Problem description: For the material below, return exactly the lines starting at the one holding "ATOM 2 C CA . MET A 1 1 ? 27.122" and ending at the one holding "ATOM 11 C C . GLY", counting both as part of the range.

Supplied entries:
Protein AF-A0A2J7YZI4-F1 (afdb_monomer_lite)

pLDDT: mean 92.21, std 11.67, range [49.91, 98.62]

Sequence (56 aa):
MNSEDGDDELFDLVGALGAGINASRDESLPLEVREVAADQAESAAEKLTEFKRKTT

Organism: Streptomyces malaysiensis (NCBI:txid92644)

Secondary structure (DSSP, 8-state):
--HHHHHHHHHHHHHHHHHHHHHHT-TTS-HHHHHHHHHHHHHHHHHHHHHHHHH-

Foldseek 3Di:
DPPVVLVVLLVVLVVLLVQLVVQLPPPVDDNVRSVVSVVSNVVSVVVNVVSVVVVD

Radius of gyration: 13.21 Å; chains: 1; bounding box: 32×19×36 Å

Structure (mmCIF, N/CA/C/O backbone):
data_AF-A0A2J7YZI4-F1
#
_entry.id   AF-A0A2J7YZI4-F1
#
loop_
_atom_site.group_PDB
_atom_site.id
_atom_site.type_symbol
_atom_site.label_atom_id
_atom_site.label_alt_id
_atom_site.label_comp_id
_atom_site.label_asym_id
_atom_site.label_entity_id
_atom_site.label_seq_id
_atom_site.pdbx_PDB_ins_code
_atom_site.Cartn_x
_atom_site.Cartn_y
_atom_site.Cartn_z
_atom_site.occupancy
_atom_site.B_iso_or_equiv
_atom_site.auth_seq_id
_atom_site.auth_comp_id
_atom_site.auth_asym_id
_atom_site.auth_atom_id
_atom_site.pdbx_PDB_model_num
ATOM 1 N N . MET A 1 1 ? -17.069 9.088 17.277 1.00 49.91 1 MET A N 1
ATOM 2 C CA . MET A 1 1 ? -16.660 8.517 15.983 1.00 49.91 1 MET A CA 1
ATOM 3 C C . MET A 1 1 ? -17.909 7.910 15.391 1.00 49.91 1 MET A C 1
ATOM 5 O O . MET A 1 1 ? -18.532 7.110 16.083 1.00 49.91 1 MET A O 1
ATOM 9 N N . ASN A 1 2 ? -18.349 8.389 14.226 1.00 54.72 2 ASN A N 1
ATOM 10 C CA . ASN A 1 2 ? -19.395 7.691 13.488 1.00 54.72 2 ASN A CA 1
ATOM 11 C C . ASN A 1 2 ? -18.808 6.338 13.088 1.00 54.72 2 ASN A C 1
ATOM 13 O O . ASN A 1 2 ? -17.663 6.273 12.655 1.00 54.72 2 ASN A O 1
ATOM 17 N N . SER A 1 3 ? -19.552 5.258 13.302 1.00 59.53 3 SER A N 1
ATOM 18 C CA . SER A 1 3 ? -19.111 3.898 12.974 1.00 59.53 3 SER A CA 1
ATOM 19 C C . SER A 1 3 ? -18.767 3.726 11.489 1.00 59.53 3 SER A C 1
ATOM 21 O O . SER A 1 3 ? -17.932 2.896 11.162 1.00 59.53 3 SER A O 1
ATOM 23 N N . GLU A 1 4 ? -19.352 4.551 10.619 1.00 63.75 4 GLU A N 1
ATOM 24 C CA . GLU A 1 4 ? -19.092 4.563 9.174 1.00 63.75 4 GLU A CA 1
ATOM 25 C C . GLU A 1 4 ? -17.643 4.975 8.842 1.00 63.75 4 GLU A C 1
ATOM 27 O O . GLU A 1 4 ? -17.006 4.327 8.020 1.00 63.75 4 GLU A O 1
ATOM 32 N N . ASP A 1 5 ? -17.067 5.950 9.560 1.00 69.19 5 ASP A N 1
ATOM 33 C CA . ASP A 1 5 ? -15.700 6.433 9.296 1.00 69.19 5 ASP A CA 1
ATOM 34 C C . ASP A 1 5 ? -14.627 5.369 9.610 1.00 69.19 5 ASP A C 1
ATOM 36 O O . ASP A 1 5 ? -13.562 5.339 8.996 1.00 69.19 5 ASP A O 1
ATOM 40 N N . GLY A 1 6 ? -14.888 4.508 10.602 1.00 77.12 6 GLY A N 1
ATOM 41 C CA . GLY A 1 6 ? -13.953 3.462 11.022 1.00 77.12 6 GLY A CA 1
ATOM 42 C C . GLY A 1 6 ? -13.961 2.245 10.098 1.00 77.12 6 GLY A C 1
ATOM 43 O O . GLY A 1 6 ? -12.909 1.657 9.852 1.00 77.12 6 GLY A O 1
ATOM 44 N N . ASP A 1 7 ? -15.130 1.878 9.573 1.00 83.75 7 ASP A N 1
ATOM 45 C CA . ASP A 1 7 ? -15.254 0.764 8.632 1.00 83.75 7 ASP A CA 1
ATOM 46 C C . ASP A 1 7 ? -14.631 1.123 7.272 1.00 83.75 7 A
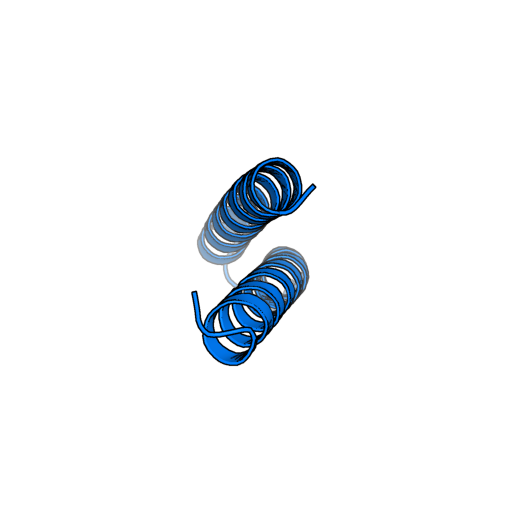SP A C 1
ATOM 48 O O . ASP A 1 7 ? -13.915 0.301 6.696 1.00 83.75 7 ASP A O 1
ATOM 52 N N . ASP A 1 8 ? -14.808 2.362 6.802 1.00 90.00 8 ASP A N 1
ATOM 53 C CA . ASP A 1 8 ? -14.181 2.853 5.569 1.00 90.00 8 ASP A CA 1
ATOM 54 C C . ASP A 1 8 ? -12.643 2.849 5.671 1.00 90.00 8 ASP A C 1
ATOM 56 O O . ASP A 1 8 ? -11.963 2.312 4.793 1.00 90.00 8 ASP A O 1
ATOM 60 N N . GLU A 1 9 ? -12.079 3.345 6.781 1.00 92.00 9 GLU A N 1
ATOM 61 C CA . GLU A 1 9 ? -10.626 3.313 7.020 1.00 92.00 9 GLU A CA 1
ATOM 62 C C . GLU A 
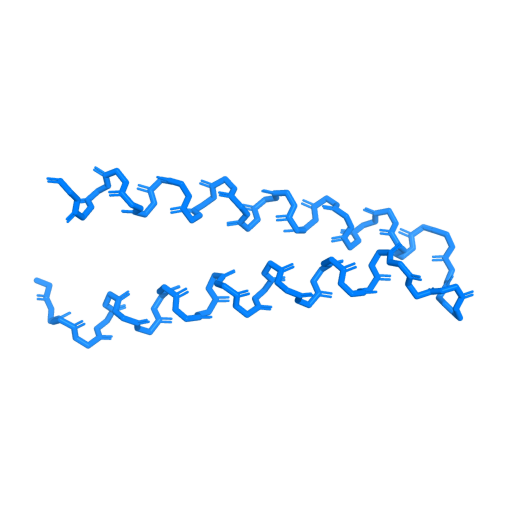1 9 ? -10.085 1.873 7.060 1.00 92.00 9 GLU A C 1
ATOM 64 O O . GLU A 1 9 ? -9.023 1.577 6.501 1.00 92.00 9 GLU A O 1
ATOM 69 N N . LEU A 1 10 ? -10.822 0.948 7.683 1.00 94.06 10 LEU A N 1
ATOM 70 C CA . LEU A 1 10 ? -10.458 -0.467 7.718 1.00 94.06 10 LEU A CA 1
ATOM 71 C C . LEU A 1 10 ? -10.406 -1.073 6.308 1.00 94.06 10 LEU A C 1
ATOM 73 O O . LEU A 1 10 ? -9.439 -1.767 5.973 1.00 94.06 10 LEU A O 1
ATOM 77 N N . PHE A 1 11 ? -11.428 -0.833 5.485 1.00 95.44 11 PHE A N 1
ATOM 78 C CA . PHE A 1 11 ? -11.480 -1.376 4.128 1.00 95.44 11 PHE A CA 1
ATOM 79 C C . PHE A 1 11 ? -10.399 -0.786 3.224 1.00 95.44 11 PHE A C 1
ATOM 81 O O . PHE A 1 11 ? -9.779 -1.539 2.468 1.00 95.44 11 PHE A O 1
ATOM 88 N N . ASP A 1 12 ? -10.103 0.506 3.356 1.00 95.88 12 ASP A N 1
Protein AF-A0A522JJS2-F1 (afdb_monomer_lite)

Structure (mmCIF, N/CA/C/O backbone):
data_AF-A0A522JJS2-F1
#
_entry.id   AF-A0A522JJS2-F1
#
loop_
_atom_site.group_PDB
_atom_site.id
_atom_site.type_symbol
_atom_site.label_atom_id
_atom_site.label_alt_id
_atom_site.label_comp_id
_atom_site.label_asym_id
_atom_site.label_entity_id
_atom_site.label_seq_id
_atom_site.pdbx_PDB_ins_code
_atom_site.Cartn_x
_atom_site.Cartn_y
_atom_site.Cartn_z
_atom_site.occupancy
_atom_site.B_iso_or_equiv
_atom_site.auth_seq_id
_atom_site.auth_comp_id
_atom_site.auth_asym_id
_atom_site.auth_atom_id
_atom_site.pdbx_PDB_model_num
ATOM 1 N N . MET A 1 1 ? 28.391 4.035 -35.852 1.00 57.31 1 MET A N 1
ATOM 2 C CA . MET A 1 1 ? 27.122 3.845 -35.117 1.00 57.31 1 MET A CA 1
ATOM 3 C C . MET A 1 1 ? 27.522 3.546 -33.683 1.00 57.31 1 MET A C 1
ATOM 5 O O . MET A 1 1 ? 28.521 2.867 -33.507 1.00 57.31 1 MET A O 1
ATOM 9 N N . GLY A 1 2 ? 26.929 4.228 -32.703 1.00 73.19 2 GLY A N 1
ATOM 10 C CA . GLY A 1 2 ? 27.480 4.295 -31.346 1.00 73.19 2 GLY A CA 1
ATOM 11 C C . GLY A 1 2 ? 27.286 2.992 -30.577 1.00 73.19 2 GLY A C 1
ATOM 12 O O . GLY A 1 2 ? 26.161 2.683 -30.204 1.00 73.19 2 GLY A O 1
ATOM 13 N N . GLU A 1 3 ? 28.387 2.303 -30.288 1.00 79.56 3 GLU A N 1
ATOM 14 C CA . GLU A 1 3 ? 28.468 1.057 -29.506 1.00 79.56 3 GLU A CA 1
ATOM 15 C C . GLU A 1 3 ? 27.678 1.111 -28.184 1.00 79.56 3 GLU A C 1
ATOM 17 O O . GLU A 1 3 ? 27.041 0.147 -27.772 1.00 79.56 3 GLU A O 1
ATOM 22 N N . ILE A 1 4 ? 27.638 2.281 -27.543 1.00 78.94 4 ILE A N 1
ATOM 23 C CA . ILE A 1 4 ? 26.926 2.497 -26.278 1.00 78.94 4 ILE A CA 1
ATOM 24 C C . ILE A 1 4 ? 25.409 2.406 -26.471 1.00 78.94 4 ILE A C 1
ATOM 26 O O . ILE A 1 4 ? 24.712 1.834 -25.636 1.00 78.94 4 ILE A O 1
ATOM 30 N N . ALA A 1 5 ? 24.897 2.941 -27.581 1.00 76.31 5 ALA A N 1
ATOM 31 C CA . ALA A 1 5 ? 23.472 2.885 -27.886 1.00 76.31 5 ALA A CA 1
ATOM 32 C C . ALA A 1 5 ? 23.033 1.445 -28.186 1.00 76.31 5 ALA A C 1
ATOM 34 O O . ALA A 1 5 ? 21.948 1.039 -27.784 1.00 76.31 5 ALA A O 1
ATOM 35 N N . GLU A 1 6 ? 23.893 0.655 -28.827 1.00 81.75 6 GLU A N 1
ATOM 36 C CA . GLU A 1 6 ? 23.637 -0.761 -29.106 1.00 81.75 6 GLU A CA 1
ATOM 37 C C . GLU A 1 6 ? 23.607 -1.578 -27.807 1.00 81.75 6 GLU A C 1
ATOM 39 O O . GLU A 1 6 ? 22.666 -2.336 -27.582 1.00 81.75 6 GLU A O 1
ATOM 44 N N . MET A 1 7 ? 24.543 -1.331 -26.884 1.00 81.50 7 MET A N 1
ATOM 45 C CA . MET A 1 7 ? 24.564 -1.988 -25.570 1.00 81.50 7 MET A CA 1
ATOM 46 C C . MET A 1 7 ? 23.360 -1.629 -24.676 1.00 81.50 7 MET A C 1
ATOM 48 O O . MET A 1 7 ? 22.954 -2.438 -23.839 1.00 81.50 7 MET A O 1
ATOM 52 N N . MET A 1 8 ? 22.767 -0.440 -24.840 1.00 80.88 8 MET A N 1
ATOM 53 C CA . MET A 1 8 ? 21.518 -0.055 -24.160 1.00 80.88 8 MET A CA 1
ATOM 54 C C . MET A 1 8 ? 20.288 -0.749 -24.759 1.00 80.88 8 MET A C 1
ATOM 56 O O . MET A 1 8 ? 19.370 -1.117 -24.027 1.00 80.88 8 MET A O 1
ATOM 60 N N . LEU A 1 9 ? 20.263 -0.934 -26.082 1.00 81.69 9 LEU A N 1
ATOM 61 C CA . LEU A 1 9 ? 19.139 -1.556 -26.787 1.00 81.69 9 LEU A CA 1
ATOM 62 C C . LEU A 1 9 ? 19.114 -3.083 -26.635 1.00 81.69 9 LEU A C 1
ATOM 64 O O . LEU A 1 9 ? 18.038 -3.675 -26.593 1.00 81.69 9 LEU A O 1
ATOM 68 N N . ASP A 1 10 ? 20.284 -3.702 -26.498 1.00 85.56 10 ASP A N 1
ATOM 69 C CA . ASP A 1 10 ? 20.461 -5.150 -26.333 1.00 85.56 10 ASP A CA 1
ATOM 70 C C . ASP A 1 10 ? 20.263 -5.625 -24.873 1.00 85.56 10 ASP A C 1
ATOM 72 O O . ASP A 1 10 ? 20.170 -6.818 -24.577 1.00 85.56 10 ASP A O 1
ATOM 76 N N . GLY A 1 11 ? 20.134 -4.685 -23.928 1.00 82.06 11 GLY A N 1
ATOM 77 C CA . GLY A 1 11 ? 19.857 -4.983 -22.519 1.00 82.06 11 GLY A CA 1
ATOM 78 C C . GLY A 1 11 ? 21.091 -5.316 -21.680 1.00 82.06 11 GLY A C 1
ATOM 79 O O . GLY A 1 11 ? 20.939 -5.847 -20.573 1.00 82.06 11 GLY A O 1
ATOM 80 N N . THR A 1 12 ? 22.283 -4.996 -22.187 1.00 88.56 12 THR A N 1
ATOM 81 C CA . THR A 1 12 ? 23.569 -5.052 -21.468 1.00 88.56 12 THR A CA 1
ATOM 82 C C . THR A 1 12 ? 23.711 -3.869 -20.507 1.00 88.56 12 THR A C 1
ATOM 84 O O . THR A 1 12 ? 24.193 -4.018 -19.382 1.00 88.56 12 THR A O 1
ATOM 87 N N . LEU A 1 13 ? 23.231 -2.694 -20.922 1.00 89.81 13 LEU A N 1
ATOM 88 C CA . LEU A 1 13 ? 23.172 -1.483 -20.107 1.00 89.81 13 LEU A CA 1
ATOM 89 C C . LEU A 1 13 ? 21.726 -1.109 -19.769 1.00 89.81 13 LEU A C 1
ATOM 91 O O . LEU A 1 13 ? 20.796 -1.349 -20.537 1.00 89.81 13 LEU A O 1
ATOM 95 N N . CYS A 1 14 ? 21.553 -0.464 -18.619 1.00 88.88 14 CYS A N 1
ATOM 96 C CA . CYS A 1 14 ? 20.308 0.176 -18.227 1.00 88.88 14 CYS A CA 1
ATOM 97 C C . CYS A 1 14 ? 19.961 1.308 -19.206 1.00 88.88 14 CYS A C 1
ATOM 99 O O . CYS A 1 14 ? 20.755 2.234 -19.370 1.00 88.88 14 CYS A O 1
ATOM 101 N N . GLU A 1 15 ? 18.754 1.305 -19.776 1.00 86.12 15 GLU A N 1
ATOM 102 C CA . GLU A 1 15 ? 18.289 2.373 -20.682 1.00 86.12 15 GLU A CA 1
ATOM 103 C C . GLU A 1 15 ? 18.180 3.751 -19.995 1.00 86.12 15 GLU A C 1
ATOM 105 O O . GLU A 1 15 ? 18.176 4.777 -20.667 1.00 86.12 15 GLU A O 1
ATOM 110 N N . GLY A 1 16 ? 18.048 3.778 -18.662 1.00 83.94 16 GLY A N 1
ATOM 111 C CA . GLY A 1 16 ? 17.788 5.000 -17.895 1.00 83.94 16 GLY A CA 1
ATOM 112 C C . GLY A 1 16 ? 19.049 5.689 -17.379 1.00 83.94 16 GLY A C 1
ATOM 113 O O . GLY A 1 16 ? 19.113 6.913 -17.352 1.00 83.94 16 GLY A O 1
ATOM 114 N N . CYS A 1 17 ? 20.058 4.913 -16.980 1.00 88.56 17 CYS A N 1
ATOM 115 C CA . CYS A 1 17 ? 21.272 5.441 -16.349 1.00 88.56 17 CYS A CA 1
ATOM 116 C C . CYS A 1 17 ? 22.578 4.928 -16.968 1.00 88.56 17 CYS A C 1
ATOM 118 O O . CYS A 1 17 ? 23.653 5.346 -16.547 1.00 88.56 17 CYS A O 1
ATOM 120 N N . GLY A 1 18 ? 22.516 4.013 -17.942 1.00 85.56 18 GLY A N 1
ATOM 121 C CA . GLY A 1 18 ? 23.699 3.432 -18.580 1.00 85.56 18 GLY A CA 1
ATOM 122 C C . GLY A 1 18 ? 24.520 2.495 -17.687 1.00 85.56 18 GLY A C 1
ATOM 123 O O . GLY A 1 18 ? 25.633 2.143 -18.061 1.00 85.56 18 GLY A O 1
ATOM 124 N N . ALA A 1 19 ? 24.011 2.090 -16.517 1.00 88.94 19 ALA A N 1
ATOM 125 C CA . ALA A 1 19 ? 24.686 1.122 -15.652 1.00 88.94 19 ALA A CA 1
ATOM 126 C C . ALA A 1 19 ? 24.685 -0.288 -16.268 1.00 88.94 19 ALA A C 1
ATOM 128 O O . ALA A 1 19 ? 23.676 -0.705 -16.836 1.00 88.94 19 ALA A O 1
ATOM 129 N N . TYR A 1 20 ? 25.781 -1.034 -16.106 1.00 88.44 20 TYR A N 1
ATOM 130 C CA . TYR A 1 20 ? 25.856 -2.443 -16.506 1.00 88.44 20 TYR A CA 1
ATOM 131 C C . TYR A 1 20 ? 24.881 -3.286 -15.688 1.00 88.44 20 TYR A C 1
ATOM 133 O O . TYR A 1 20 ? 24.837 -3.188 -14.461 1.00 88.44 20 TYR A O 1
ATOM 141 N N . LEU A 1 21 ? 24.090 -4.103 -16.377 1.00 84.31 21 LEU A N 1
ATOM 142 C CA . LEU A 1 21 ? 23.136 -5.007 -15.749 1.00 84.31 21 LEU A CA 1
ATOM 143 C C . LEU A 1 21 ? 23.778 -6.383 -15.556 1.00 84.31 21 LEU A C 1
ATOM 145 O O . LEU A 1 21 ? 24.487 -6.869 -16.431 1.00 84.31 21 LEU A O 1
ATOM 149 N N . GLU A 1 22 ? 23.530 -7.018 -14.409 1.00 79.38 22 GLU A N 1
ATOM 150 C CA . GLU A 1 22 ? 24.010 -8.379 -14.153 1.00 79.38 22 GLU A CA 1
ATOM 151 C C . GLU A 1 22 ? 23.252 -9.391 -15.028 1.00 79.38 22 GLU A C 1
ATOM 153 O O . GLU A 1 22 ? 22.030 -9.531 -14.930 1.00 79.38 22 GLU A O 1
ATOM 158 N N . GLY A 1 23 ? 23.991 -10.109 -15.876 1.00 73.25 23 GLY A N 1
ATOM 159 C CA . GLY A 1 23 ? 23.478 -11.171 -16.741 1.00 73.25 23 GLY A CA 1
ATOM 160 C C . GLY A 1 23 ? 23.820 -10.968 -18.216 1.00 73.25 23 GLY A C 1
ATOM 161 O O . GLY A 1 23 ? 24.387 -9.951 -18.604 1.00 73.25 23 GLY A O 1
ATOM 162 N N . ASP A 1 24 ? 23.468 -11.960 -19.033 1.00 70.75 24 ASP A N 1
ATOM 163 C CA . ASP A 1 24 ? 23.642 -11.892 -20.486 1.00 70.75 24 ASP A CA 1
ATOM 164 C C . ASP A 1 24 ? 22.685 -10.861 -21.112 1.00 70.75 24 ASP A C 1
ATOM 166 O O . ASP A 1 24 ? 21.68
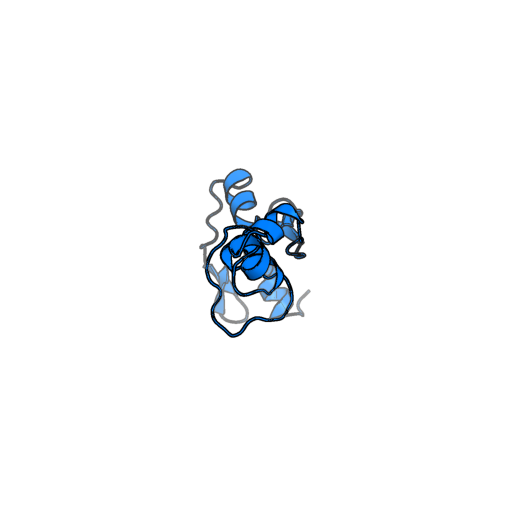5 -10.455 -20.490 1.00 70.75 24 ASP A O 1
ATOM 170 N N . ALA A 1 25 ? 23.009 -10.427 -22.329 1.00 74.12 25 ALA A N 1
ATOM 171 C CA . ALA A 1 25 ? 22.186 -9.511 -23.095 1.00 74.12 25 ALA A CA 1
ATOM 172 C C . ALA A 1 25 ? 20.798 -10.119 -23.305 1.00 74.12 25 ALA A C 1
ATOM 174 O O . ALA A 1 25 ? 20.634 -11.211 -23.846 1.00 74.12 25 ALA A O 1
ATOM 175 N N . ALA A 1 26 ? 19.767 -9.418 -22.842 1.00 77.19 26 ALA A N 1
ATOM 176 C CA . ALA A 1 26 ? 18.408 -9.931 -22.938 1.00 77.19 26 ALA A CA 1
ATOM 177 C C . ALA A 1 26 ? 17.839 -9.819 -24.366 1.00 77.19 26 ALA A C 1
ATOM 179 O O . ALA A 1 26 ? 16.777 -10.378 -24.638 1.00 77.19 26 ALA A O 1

Response to the exercise:
ATOM 2 C CA . MET A 1 1 ? 27.122 3.845 -35.117 1.00 57.31 1 MET A CA 1
ATOM 3 C C . MET A 1 1 ? 27.522 3.546 -33.683 1.00 57.31 1 MET A C 1
ATOM 5 O O . MET A 1 1 ? 28.521 2.867 -33.507 1.00 57.31 1 MET A O 1
ATOM 9 N N . GLY A 1 2 ? 26.929 4.228 -32.703 1.00 73.19 2 GLY A N 1
ATOM 10 C CA . GLY A 1 2 ? 27.480 4.295 -31.346 1.00 73.19 2 GLY A CA 1
ATOM 11 C C . GLY A 1 2 ? 27.286 2.992 -30.577 1.00 73.19 2 GLY A C 1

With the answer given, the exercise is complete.